You can hear it blasting out of every Clifton Hill haunted house and neighbourhood that goes all out with their decorations. It sounds like an unforgiving machine. It sounds like drips in an all too quiet alley. It sounds like something getting closer. When John Carpenter released his 1978 film, Halloween, he didn’t just cement how horror films looked, but through his cold and unrelenting original score, also how they sounded. Many people know the theme even if they’ve never seen the movie, a soundtrack to our own horror nights.
Carpenter scored the majority of his films himself, and most of those soundtracks are exceptional. Even his weaker directorial offerings, like 1995’s Village Of The Damned and 1998’s Vampires, at least have memorable soundtracks. Carpenter doesn’t make films any more the scale of Hollywood won’t accommodate middle-budget thrillers, and the 69-year old director is pursuing other things – watching basketball, playing Sonic Mania and making music – that seem to make him happy.
At the Danforth Music Hall on Sunday, his first live musical performance in Toronto, it was clear that he enjoys his life as a performer. He’s been making original music for movies “in your head” since his 2015 debut studio album, Lost Themes, but this concert was for his new Sacred Bones album, Anthology (Movie Themes 1974-1988), a collection of newly recorded versions of his most iconic movie music.
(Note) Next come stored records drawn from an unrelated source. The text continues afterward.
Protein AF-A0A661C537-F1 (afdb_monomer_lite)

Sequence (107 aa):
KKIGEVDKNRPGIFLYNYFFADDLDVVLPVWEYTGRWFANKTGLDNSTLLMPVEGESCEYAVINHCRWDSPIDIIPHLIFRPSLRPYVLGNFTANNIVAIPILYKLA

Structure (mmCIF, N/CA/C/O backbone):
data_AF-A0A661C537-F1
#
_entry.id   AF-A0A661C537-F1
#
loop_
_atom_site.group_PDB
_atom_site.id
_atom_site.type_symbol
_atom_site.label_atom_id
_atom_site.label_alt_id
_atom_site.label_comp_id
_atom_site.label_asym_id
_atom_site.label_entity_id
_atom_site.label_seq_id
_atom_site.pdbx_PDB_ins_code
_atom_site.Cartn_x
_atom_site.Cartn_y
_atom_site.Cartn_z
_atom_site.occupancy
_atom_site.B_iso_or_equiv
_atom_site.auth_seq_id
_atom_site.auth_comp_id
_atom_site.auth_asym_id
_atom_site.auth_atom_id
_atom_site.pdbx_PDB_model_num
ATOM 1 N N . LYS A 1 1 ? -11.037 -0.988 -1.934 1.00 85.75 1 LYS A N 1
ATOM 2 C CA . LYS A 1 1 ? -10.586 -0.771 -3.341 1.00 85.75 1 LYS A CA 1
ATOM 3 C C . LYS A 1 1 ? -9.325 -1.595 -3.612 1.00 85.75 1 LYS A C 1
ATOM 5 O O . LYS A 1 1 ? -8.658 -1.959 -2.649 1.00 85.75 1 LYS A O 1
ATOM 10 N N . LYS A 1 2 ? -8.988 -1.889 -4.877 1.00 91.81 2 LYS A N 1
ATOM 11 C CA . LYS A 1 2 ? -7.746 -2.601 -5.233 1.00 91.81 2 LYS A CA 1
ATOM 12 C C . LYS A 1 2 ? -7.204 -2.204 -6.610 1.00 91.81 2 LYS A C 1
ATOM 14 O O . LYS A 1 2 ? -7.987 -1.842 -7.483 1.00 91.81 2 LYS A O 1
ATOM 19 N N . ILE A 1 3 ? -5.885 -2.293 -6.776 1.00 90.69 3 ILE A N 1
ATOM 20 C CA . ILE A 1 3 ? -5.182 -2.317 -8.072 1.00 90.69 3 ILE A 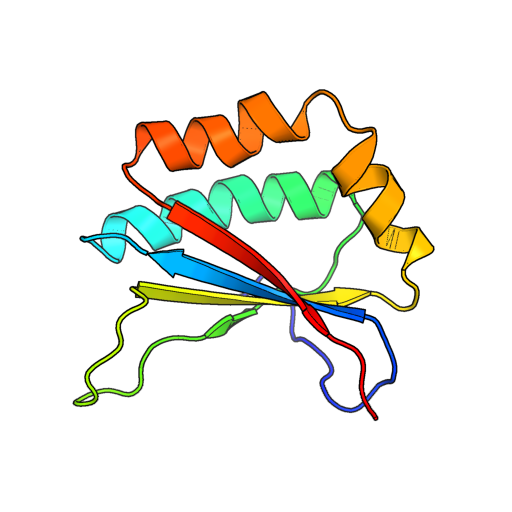CA 1
ATOM 21 C C . ILE A 1 3 ? -5.178 -3.756 -8.608 1.00 90.69 3 ILE A C 1
ATOM 23 O O . ILE A 1 3 ? -5.514 -3.991 -9.762 1.00 90.69 3 ILE A O 1
ATOM 27 N N . GLY A 1 4 ? -4.901 -4.714 -7.723 1.00 94.50 4 GLY A N 1
ATOM 28 C CA . GLY A 1 4 ? -4.931 -6.151 -7.982 1.00 94.50 4 GLY A CA 1
ATOM 29 C C . GLY A 1 4 ? -4.993 -6.927 -6.668 1.00 94.50 4 GLY A C 1
ATOM 30 O O . GLY A 1 4 ? -4.739 -6.364 -5.597 1.00 94.50 4 GLY A O 1
ATOM 31 N N . GLU A 1 5 ? -5.378 -8.199 -6.749 1.00 95.94 5 GLU A N 1
ATOM 32 C CA . GLU A 1 5 ? -5.483 -9.083 -5.586 1.00 95.94 5 GLU A CA 1
ATOM 33 C C . GLU A 1 5 ? -4.087 -9.442 -5.067 1.00 95.94 5 GLU A C 1
ATOM 35 O O . GLU A 1 5 ? -3.205 -9.786 -5.849 1.00 95.94 5 GLU A O 1
ATOM 40 N N . VAL A 1 6 ? -3.887 -9.382 -3.751 1.00 96.44 6 VAL A N 1
ATOM 41 C CA . VAL A 1 6 ? -2.624 -9.814 -3.141 1.00 96.44 6 VAL A CA 1
ATOM 42 C C . VAL A 1 6 ? -2.712 -11.294 -2.786 1.00 96.44 6 VAL A C 1
ATOM 44 O O . VAL A 1 6 ? -3.559 -11.688 -1.976 1.00 96.44 6 VAL A O 1
ATOM 47 N N . ASP A 1 7 ? -1.821 -12.100 -3.366 1.00 94.81 7 ASP A N 1
ATOM 48 C CA . ASP A 1 7 ? -1.622 -13.496 -2.974 1.00 94.81 7 ASP A CA 1
ATOM 49 C C . ASP A 1 7 ? -0.873 -13.557 -1.637 1.00 94.81 7 ASP A C 1
ATOM 51 O O . ASP A 1 7 ? 0.313 -13.236 -1.545 1.00 94.81 7 ASP A O 1
ATOM 55 N N . LYS A 1 8 ? -1.598 -13.961 -0.593 1.00 92.25 8 LYS A N 1
ATOM 56 C CA . LYS A 1 8 ? -1.127 -13.989 0.799 1.00 92.25 8 LYS A CA 1
ATOM 57 C C . LYS A 1 8 ? -0.394 -15.286 1.150 1.00 92.25 8 LYS A C 1
ATOM 59 O O . LYS A 1 8 ? 0.255 -15.347 2.188 1.00 92.25 8 LYS A O 1
ATOM 64 N N . ASN A 1 9 ? -0.495 -16.306 0.296 1.00 92.06 9 ASN A N 1
ATOM 65 C CA . ASN A 1 9 ? 0.067 -17.635 0.542 1.00 92.06 9 ASN A CA 1
ATOM 66 C C . ASN A 1 9 ? 1.398 -17.845 -0.191 1.00 92.06 9 ASN A C 1
ATOM 68 O O . ASN A 1 9 ? 2.130 -18.788 0.109 1.00 92.06 9 ASN A O 1
ATOM 72 N N . ARG A 1 10 ? 1.732 -16.973 -1.147 1.00 92.81 10 ARG A N 1
ATOM 73 C CA . ARG A 1 10 ? 2.994 -17.034 -1.885 1.00 92.81 10 ARG A CA 1
ATOM 74 C C . ARG A 1 10 ? 4.113 -16.289 -1.137 1.00 92.81 10 ARG A C 1
ATOM 76 O O . ARG A 1 10 ? 3.983 -15.080 -0.930 1.00 92.81 10 ARG A O 1
ATOM 83 N N . PRO A 1 11 ? 5.251 -16.943 -0.816 1.00 93.62 11 PRO A N 1
ATOM 84 C CA . PRO A 1 11 ? 6.389 -16.306 -0.146 1.00 93.62 11 PRO A CA 1
ATOM 85 C C . PRO A 1 11 ? 6.851 -15.050 -0.868 1.00 93.62 11 PRO A C 1
ATOM 87 O O . PRO A 1 11 ? 6.973 -15.072 -2.086 1.00 93.62 11 PRO A O 1
ATOM 90 N N . GLY A 1 12 ? 7.125 -13.974 -0.142 1.00 94.00 12 GLY A N 1
ATOM 91 C CA . GLY A 1 12 ? 7.524 -12.701 -0.729 1.00 94.00 12 GLY A CA 1
ATOM 92 C C . GLY A 1 12 ? 7.712 -11.629 0.334 1.00 94.00 12 GLY A C 1
ATOM 93 O O . GLY A 1 12 ? 7.701 -11.919 1.535 1.00 94.00 12 GLY A O 1
ATOM 94 N N . ILE A 1 13 ? 7.880 -10.394 -0.125 1.00 95.00 13 ILE A N 1
ATOM 95 C CA . ILE A 1 13 ? 7.894 -9.211 0.734 1.00 95.00 13 ILE A CA 1
ATOM 96 C C . ILE A 1 13 ? 6.543 -8.536 0.644 1.00 95.00 13 ILE A C 1
ATOM 98 O O . ILE A 1 13 ? 6.086 -8.218 -0.450 1.00 95.00 13 ILE A O 1
ATOM 102 N N . PHE A 1 14 ? 5.935 -8.292 1.795 1.00 96.19 14 PHE A N 1
ATOM 103 C CA . PHE A 1 14 ? 4.632 -7.661 1.913 1.00 96.19 14 PHE A CA 1
ATOM 104 C C . PHE A 1 14 ? 4.799 -6.269 2.500 1.00 96.19 14 PHE A C 1
ATOM 106 O O . PHE A 1 14 ? 5.455 -6.111 3.524 1.00 96.19 14 PHE A O 1
ATOM 113 N N . LEU A 1 15 ? 4.196 -5.263 1.882 1.00 95.62 15 LEU A N 1
ATOM 114 C CA . LEU A 1 15 ? 4.064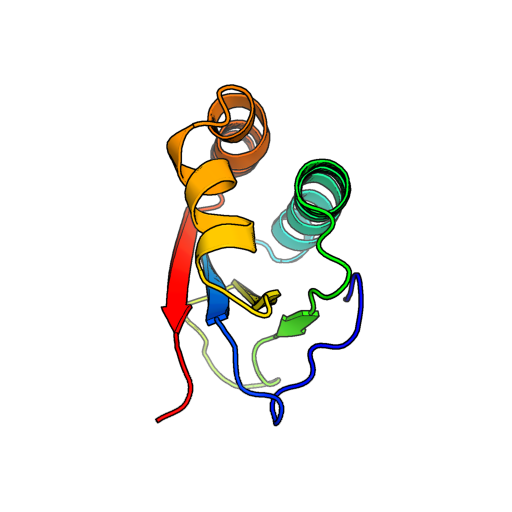 -3.936 2.469 1.00 95.62 15 LEU A CA 1
ATOM 115 C C . LEU A 1 15 ? 2.676 -3.810 3.075 1.00 95.62 15 LEU A C 1
ATOM 117 O O . LEU A 1 15 ? 1.682 -4.021 2.382 1.00 95.62 15 LEU A O 1
ATOM 121 N N . TYR A 1 16 ? 2.630 -3.399 4.336 1.00 96.94 16 TYR A N 1
ATOM 122 C CA . TYR A 1 16 ? 1.454 -2.806 4.951 1.00 96.94 16 TYR A CA 1
ATOM 123 C C . TYR A 1 16 ? 1.765 -1.337 5.195 1.00 96.94 16 TYR A C 1
ATOM 125 O O . TYR A 1 16 ? 2.651 -0.997 5.975 1.00 96.94 16 TYR A O 1
ATOM 133 N N . ASN A 1 17 ? 1.083 -0.464 4.466 1.00 96.31 17 ASN A N 1
ATOM 134 C CA . ASN A 1 17 ? 1.184 0.971 4.653 1.00 96.31 17 ASN A CA 1
ATOM 135 C C . ASN A 1 17 ? -0.062 1.451 5.390 1.00 96.31 17 ASN A C 1
ATOM 137 O O . ASN A 1 17 ? -1.154 1.460 4.815 1.00 96.31 17 ASN A O 1
ATOM 141 N N . TYR A 1 18 ? 0.114 1.783 6.663 1.00 97.12 18 TYR A N 1
ATOM 142 C CA . TYR A 1 18 ? -0.955 2.238 7.541 1.00 97.12 18 TYR A CA 1
ATOM 143 C C . TYR A 1 18 ? -1.185 3.725 7.301 1.00 97.12 18 TYR A C 1
ATOM 145 O O . TYR A 1 18 ? -0.233 4.509 7.346 1.00 97.12 18 TYR A O 1
ATOM 153 N N . PHE A 1 19 ? -2.432 4.108 7.035 1.00 96.94 19 PHE A N 1
ATOM 154 C CA . PHE A 1 19 ? -2.796 5.499 6.811 1.00 96.94 19 PHE A CA 1
ATOM 155 C C . PHE A 1 19 ? -3.578 6.040 7.997 1.00 96.94 19 PHE A C 1
ATOM 157 O O . PHE A 1 19 ? -4.686 5.585 8.285 1.00 96.94 19 PHE A O 1
ATOM 164 N N . PHE A 1 20 ? -3.000 7.037 8.653 1.00 96.38 20 PHE A N 1
ATOM 165 C CA . PHE A 1 20 ? -3.710 7.877 9.604 1.00 96.38 20 PHE A CA 1
ATOM 166 C C . PHE A 1 20 ? -4.219 9.121 8.873 1.00 96.38 20 PHE A C 1
ATOM 168 O O . PHE A 1 20 ? -3.448 9.795 8.183 1.00 96.38 20 PHE A O 1
ATOM 175 N N . ALA A 1 21 ? -5.514 9.391 9.003 1.00 94.88 21 ALA A N 1
ATOM 176 C CA . ALA A 1 21 ? -6.184 10.572 8.478 1.00 94.88 21 ALA A CA 1
ATOM 177 C C . ALA A 1 21 ? -7.561 10.712 9.133 1.00 94.88 21 ALA A C 1
ATOM 179 O O . ALA A 1 21 ? -8.143 9.712 9.555 1.00 94.88 21 ALA A O 1
ATOM 180 N N . ASP A 1 22 ? -8.093 11.929 9.134 1.00 91.62 22 ASP A N 1
ATOM 181 C CA . ASP A 1 22 ? -9.393 12.228 9.744 1.00 91.62 22 ASP A CA 1
ATOM 182 C C . ASP A 1 22 ? -10.581 11.813 8.861 1.00 91.62 22 ASP A C 1
ATOM 184 O O . ASP A 1 22 ? -11.666 11.544 9.371 1.00 91.62 22 ASP A O 1
ATOM 188 N N . ASP A 1 23 ? -10.385 11.762 7.538 1.00 91.19 23 ASP A N 1
ATOM 189 C CA . ASP A 1 23 ? -11.459 11.547 6.568 1.00 91.19 23 ASP A CA 1
ATOM 190 C C . ASP A 1 23 ? -11.102 10.467 5.538 1.00 91.19 23 ASP A C 1
ATOM 192 O O . ASP A 1 23 ? -10.146 10.575 4.760 1.00 91.19 23 ASP A O 1
ATOM 196 N N . LEU A 1 24 ? -11.921 9.418 5.511 1.00 91.69 24 LEU A N 1
ATOM 197 C CA . LEU A 1 24 ? -11.801 8.323 4.563 1.00 91.69 24 LEU A CA 1
ATOM 198 C C . LEU A 1 24 ? -12.024 8.785 3.114 1.00 91.69 24 LEU A C 1
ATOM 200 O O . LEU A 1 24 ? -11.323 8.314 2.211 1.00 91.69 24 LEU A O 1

It’s difficult to compare it to a typical show, or even to the recent spate of live horror scores. Even compared to Goblin concerts, which summon the same audience and the same amount of horror movie hoodies, this was more about the John Carpenter experience than strictly the music. Music played, synchronized video montages of Christine, Starman and The Thing rolled, and Carpenter bopped behind his keyboard, pressing his fingers down only for the most important chords. A six-piece band including him and his son, Cody, carried most of the synth work.
And yet it was a hell of a night. It felt a bit like a two-way tribute, an opportunity for fans and creator to come out to the other’s appreciation day. Carpenter soaked up the love from the crowd, pointing devil horns at whomever yelled his name. The strangest moment came as he rolled out the theme to The Fog, one of his more traditional, melodic pieces. A hush fell over the room the moment Carpenter began playing the main keyboard line – delicate and eerie – the chattering crowd suddenly quiet at the stroke of a key.
A love for Carpenter’s films and his music feels part and parcel. It’s hard to imagine why a non-fan would come out to an event so clearly tailored for those already initiated into the cult. It’s just as hard to imagine what a Halloween night would sound like without the chattering beats that soundtracked Michael Myers’s stalking.
Carpenter’s celebration of himself was a treat, a night that won’t easily die… at least not in our memories.